I don’t have much confidence n the premise. Where was the human control? I think most Python programmers when tasked with “now do it in brainfuck” would fail. There is not much meaningful overlap in how to express intent and solutions to problems. The ridiculous syntax is the joke.

But more importantly, I don’t have to solve any problems with languages that are elaborate practical jokes, so I’m not worried about the implications of an LLMs ability to be useful.

▲

culi 2 hours ago | parent | next [-]

The point here is to test for "genuine reasoning" or something approaching it. If a model is truly reasoning it should be competent even in a new language you just made up (provided the language itself is competently designed)

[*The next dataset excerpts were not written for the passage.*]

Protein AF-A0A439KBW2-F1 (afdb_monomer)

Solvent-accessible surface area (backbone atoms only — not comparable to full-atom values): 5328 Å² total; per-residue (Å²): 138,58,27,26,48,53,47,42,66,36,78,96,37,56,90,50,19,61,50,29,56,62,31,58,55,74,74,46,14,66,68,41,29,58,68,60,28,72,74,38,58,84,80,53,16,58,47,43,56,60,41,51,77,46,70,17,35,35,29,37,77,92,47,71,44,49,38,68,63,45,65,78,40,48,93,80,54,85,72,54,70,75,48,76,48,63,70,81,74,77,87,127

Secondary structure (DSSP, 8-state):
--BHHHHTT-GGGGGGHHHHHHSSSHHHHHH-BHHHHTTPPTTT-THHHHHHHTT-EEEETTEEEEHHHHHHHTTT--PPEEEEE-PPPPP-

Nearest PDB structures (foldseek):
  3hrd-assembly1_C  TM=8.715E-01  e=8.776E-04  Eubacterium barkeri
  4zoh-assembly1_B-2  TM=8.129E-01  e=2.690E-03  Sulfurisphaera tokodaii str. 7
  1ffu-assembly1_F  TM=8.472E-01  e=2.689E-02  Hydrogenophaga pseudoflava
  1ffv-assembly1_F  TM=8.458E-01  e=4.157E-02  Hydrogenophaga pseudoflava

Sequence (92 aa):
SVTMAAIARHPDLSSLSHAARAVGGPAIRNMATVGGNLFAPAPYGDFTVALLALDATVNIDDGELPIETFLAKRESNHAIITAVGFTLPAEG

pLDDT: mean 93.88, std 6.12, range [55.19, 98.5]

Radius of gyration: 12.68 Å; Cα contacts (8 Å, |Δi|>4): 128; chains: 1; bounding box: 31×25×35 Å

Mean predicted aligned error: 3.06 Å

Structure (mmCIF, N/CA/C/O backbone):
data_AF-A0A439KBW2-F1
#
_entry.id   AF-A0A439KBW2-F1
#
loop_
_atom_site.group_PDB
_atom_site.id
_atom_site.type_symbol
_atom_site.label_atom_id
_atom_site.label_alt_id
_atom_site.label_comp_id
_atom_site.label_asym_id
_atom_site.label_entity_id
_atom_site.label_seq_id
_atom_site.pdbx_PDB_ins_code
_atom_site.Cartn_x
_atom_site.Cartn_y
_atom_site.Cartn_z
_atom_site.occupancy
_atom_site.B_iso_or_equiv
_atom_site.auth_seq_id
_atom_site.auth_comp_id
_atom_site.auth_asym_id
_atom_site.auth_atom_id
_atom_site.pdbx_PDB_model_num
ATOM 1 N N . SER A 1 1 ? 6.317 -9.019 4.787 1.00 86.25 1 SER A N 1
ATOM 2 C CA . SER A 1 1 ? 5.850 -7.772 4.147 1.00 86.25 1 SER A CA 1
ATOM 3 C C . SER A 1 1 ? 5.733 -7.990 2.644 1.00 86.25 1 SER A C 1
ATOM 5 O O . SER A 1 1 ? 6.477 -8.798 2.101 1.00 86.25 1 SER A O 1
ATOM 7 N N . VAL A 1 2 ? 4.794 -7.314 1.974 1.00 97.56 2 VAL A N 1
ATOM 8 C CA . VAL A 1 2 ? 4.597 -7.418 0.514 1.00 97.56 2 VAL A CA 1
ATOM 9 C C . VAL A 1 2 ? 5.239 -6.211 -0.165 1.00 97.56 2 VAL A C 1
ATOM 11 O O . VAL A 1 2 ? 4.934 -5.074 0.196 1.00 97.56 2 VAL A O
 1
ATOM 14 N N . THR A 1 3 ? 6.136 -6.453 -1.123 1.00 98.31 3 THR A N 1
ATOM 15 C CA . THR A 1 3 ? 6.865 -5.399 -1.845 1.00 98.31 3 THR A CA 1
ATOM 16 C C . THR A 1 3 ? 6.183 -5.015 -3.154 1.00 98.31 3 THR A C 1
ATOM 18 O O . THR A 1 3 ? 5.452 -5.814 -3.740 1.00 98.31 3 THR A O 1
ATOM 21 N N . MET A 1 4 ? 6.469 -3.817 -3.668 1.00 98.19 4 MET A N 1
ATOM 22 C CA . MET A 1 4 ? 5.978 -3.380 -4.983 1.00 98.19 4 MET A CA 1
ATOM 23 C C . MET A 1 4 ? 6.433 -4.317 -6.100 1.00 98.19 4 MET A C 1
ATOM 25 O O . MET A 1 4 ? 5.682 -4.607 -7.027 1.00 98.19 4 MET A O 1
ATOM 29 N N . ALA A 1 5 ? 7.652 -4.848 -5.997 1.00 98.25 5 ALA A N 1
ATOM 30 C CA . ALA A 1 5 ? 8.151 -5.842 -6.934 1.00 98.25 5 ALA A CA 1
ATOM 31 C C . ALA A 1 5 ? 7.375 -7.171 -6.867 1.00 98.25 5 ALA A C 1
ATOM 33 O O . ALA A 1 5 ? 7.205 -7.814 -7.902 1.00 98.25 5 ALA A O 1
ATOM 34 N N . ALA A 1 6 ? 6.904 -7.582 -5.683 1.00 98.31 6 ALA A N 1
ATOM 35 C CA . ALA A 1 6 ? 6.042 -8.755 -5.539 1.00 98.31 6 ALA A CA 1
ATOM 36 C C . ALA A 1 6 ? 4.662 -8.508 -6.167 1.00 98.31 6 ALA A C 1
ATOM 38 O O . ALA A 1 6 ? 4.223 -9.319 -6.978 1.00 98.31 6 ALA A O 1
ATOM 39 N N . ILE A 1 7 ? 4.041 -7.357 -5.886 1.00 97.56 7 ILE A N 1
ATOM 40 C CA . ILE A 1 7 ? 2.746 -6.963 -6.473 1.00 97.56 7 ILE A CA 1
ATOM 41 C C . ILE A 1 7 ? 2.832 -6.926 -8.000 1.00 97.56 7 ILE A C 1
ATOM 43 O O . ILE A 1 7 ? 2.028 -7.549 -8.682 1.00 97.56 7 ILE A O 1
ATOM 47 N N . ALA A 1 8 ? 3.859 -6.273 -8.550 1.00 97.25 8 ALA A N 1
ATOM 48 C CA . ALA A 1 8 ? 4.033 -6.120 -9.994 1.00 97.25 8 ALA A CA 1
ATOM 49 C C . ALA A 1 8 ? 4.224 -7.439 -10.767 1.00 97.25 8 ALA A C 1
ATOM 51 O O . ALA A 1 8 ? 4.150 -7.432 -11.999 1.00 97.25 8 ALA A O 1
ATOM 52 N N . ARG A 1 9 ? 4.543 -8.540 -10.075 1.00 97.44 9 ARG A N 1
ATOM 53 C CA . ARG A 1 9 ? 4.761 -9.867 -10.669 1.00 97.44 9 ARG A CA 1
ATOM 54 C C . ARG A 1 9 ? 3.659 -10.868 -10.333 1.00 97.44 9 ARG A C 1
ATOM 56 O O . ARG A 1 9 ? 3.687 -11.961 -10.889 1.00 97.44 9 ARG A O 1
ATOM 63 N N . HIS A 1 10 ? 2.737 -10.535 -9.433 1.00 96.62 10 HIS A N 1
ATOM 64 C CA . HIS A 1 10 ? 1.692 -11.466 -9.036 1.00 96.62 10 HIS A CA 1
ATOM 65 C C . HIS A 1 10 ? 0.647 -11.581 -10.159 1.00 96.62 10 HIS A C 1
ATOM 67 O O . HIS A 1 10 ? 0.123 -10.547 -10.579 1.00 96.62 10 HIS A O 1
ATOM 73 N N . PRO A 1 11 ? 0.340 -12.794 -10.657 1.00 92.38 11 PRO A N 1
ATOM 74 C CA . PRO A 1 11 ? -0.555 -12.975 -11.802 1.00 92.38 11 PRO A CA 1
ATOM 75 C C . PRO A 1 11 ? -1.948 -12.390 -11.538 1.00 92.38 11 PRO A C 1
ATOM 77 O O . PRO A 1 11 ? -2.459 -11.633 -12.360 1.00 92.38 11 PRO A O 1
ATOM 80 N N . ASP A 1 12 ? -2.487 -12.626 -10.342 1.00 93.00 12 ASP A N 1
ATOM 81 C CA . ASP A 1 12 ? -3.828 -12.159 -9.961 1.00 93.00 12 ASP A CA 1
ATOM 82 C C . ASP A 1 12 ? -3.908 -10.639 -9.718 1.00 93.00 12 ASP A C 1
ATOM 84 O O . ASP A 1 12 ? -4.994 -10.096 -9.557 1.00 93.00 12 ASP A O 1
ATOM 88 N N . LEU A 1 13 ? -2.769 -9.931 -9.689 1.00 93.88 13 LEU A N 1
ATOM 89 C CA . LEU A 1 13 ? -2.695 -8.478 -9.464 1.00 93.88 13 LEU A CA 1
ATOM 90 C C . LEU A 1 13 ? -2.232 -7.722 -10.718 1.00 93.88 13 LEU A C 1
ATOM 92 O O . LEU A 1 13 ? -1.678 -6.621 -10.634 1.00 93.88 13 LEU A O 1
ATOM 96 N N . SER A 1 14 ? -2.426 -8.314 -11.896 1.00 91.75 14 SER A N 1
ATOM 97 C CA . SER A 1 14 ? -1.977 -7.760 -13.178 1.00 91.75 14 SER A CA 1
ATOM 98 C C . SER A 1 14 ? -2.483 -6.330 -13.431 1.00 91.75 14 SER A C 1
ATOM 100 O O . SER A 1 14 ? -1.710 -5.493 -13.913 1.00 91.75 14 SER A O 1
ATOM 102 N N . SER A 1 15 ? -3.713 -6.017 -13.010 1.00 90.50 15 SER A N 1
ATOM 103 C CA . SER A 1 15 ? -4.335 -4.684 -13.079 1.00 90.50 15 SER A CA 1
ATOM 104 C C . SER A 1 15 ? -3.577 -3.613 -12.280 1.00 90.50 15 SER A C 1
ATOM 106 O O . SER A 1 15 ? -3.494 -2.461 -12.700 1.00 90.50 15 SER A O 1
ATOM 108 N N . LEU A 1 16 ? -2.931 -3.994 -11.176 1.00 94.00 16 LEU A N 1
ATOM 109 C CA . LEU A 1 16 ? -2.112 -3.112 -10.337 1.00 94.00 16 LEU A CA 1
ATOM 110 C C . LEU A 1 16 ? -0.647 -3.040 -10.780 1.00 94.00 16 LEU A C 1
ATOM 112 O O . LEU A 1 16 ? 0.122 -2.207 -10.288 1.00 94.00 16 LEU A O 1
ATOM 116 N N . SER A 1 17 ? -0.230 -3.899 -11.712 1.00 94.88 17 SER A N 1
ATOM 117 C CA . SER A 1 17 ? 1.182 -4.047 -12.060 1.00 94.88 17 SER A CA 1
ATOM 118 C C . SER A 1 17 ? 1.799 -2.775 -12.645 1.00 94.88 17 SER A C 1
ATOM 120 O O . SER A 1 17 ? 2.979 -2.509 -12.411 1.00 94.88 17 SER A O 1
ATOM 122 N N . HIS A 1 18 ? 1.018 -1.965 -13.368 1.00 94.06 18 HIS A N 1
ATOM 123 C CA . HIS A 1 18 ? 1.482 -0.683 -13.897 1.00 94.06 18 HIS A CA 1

	▲	wehnsdaefflae 2 hours ago \| parent [-]
		So humans don't do "genuine reasoning"?

▲

dvt 3 hours ago | parent | prev [-]

> I don’t have to solve any problems with languages that are elaborate practical jokes

This is just being needlessly dismissive. Esolangs are (and have been) an area of active CS research for decades. I know I'm a bit of an esolang nerd, and while some are jokes, most focus on specific paradigms (e.g. Piet is visual, bf is a Turing tarpit, etc.).

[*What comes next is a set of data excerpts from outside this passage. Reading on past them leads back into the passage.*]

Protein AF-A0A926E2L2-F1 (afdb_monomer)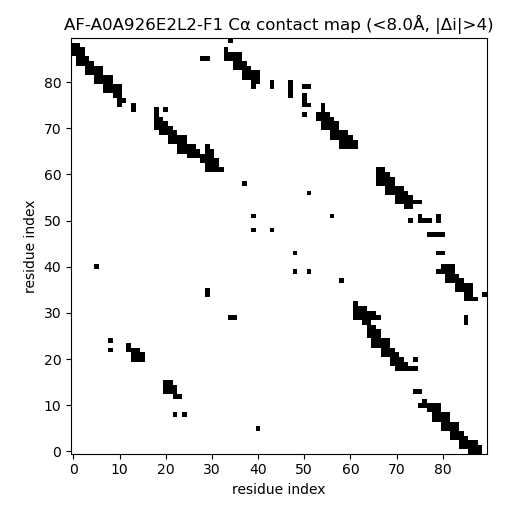

Sequence (90 aa):
KSTLTTKTLSKTGWTGSEPPFTYSLSVSGVTSSSVQEILPTTDATEEQIVALQAANMQDSGQSAGKITVKAWGDKPEIDLPVRIIIRGDL

Mean predicted aligned error: 2.11 Å

Solvent-accessible surface area (backbone atoms only — not comparable to full-atom values): 5059 Å² total; per-residue (Å²): 104,61,50,78,47,78,49,67,52,49,36,85,58,57,40,74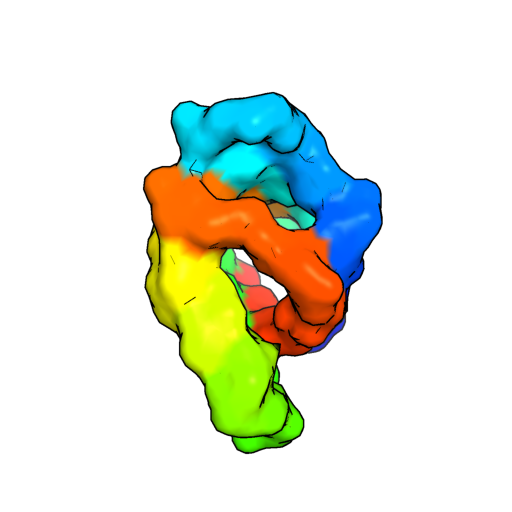,94,57,68,61,23,39,32,80,44,84,36,86,85,38,34,76,80,58,49,74,48,83,41,71,40,98,81,57,49,70,71,41,50,51,45,53,58,49,12,47,65,40,87,72,50,60,33,76,34,29,40,33,38,29,20,61,45,44,77,52,87,53,65,34,53,30,30,39,37,40,59,40,86,122

Secondary structure (DSSP, 8-state):
--EEEEEEE-GGG-B-SSSSEEEEEE-TT--SS--EEEEE-TT--HHHHHHHHHTTEEEEEEETTEEEEEESSPPP-S-EEEEEEEPS--

pLDDT: mean 97.48, std 1.96, range [84.56, 98.81]

Foldseek 3Di:
DKDKDKDKQALVQWDDPAPFIKHKDFAAPWAQPWDKDKAADPPQDPVLVVLVVQQCKDFDGTHHRITMITRGGDRRPHIHMIMMMTDPPD

Structure (mmCIF, N/CA/C/O backbone):
data_AF-A0A926E2L2-F1
#
_entry.id   AF-A0A926E2L2-F1
#
loop_
_atom_site.group_PDB
_atom_site.id
_atom_site.type_symbol
_atom_site.label_atom_id
_atom_site.label_alt_id
_atom_site.label_comp_id
_atom_site.label_asym_id
_atom_site.label_entity_id
_atom_site.label_seq_id
_atom_site.pdbx_PDB_ins_code
_atom_site.Cartn_x
_atom_site.Cartn_y
_atom_site.Cartn_z
_atom_site.occupancy
_atom_site.B_iso_or_equiv
_atom_site.auth_seq_id
_atom_site.auth_comp_id
_atom_site.auth_asym_id
_atom_site.auth_atom_id
_atom_site.pdbx_PDB_model_num
ATOM 1 N N . LYS A 1 1 ? 4.886 -1.017 -20.928 1.00 91.69 1 LYS A N 1
ATOM 2 C CA . LYS A 1 1 ? 3.439 -0.831 -20.620 1.00 91.69 1 LYS A CA 1
ATOM 3 C C . LYS A 1 1 ? 3.241 -1.029 -19.128 1.00 91.69 1 LYS A C 1
ATOM 5 O O . LYS A 1 1 ? 3.686 -2.052 -18.626 1.00 91.69 1 LYS A O 1
ATOM 10 N N . SER A 1 2 ? 2.597 -0.082 -18.451 1.00 97.38 2 SER A N 1
ATOM 11 C CA . SER A 1 2 ? 2.310 -0.176 -17.014 1.00 97.38 2 SER A CA 1
ATOM 12 C C . SER A 1 2 ? 1.260 -1.247 -16.707 1.00 97.38 2 SER A C 1
ATOM 14 O O . SER A 1 2 ? 0.392 -1.535 -17.538 1.00 97.38 2 SER A O 1
ATOM 16 N N . THR A 1 3 ? 1.327 -1.826 -15.511 1.00 97.81 3 THR A N 1
ATOM 17 C CA . THR A 1 3 ? 0.370 -2.831 -15.022 1.00 97.81 3 THR A CA 1
ATOM 18 C C . THR A 1 3 ? -0.324 -2.345 -13.758 1.00 97.81 3 THR A C 1
ATOM 20 O O . THR A 1 3 ? 0.294 -1.656 -12.953 1.00 97.81 3 THR A O 1
ATOM 23 N N . LEU A 1 4 ? -1.582 -2.739 -13.562 1.00 97.81 4 LEU A N 1
ATOM 24 C CA . LEU A 1 4 ? -2.395 -2.395 -12.396 1.00 97.81 4 LEU A CA 1
ATOM 25 C C . LEU A 1 4 ? -2.817 -3.676 -11.668 1.00 97.81 4 LEU A C 1
ATOM 27 O O . LEU A 1 4 ? -3.331 -4.596 -12.302 1.00 97.81 4 LEU A O 1
ATOM 31 N N . THR A 1 5 ? -2.640 -3.722 -10.349 1.00 97.88 5 THR A N 1
ATOM 32 C CA . THR A 1 5 ? -3.159 -4.800 -9.492 1.00 97.88 5 THR A CA 1
ATOM 33 C C . THR A 1 5 ? -3.793 -4.234 -8.230 1.00 97.88 5 THR A C 1
ATOM 35 O O . THR A 1 5 ? -3.326 -3.235 -7.692 1.00 97.88 5 THR A O 1
ATOM 38 N N . THR A 1 6 ? -4.820 -4.907 -7.718 1.00 98.31 6 THR A N 1
ATOM 39 C CA . THR A 1 6 ? -5.411 -4.613 -6.405 1.00 98.31 6 THR A CA 1
ATOM 40 C C . THR A 1 6 ? -4.805 -5.527 -5.341 1.00 98.31 6 THR A C 1
ATOM 42 O O . THR A 1 6 ? -4.469 -6.682 -5.623 1.00 98.31 6 THR A O 1
ATOM 45 N N . LYS A 1 7 ? -4.630 -5.007 -4.126 1.00 98.31 7 LYS A N 1
ATOM 46 C CA . LYS A 1 7 ? -4.142 -5.711 -2.938 1.00 98.31 7 LYS A CA 1
ATOM 47 C C . LYS A 1 7 ? -4.882 -5.215 -1.698 1.00 98.31 7 LYS A C 1
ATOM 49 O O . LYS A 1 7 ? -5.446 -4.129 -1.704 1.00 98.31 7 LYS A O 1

> I think most Python programmers when tasked with “now do it in brainfuck” would fail.

This is untrue. Given internet-level awareness and infinite time, virtually all developers should be able to go from Python to brainfuck (trivially, I might add.) Did you even look at the test sets? It's all pretty basic stuff (palindromes, array traversal, etc.—we aren't using pandas here). I mean, sure, it would take forever and be mega annoying, but manipulating a head and some tape is hardly difficult.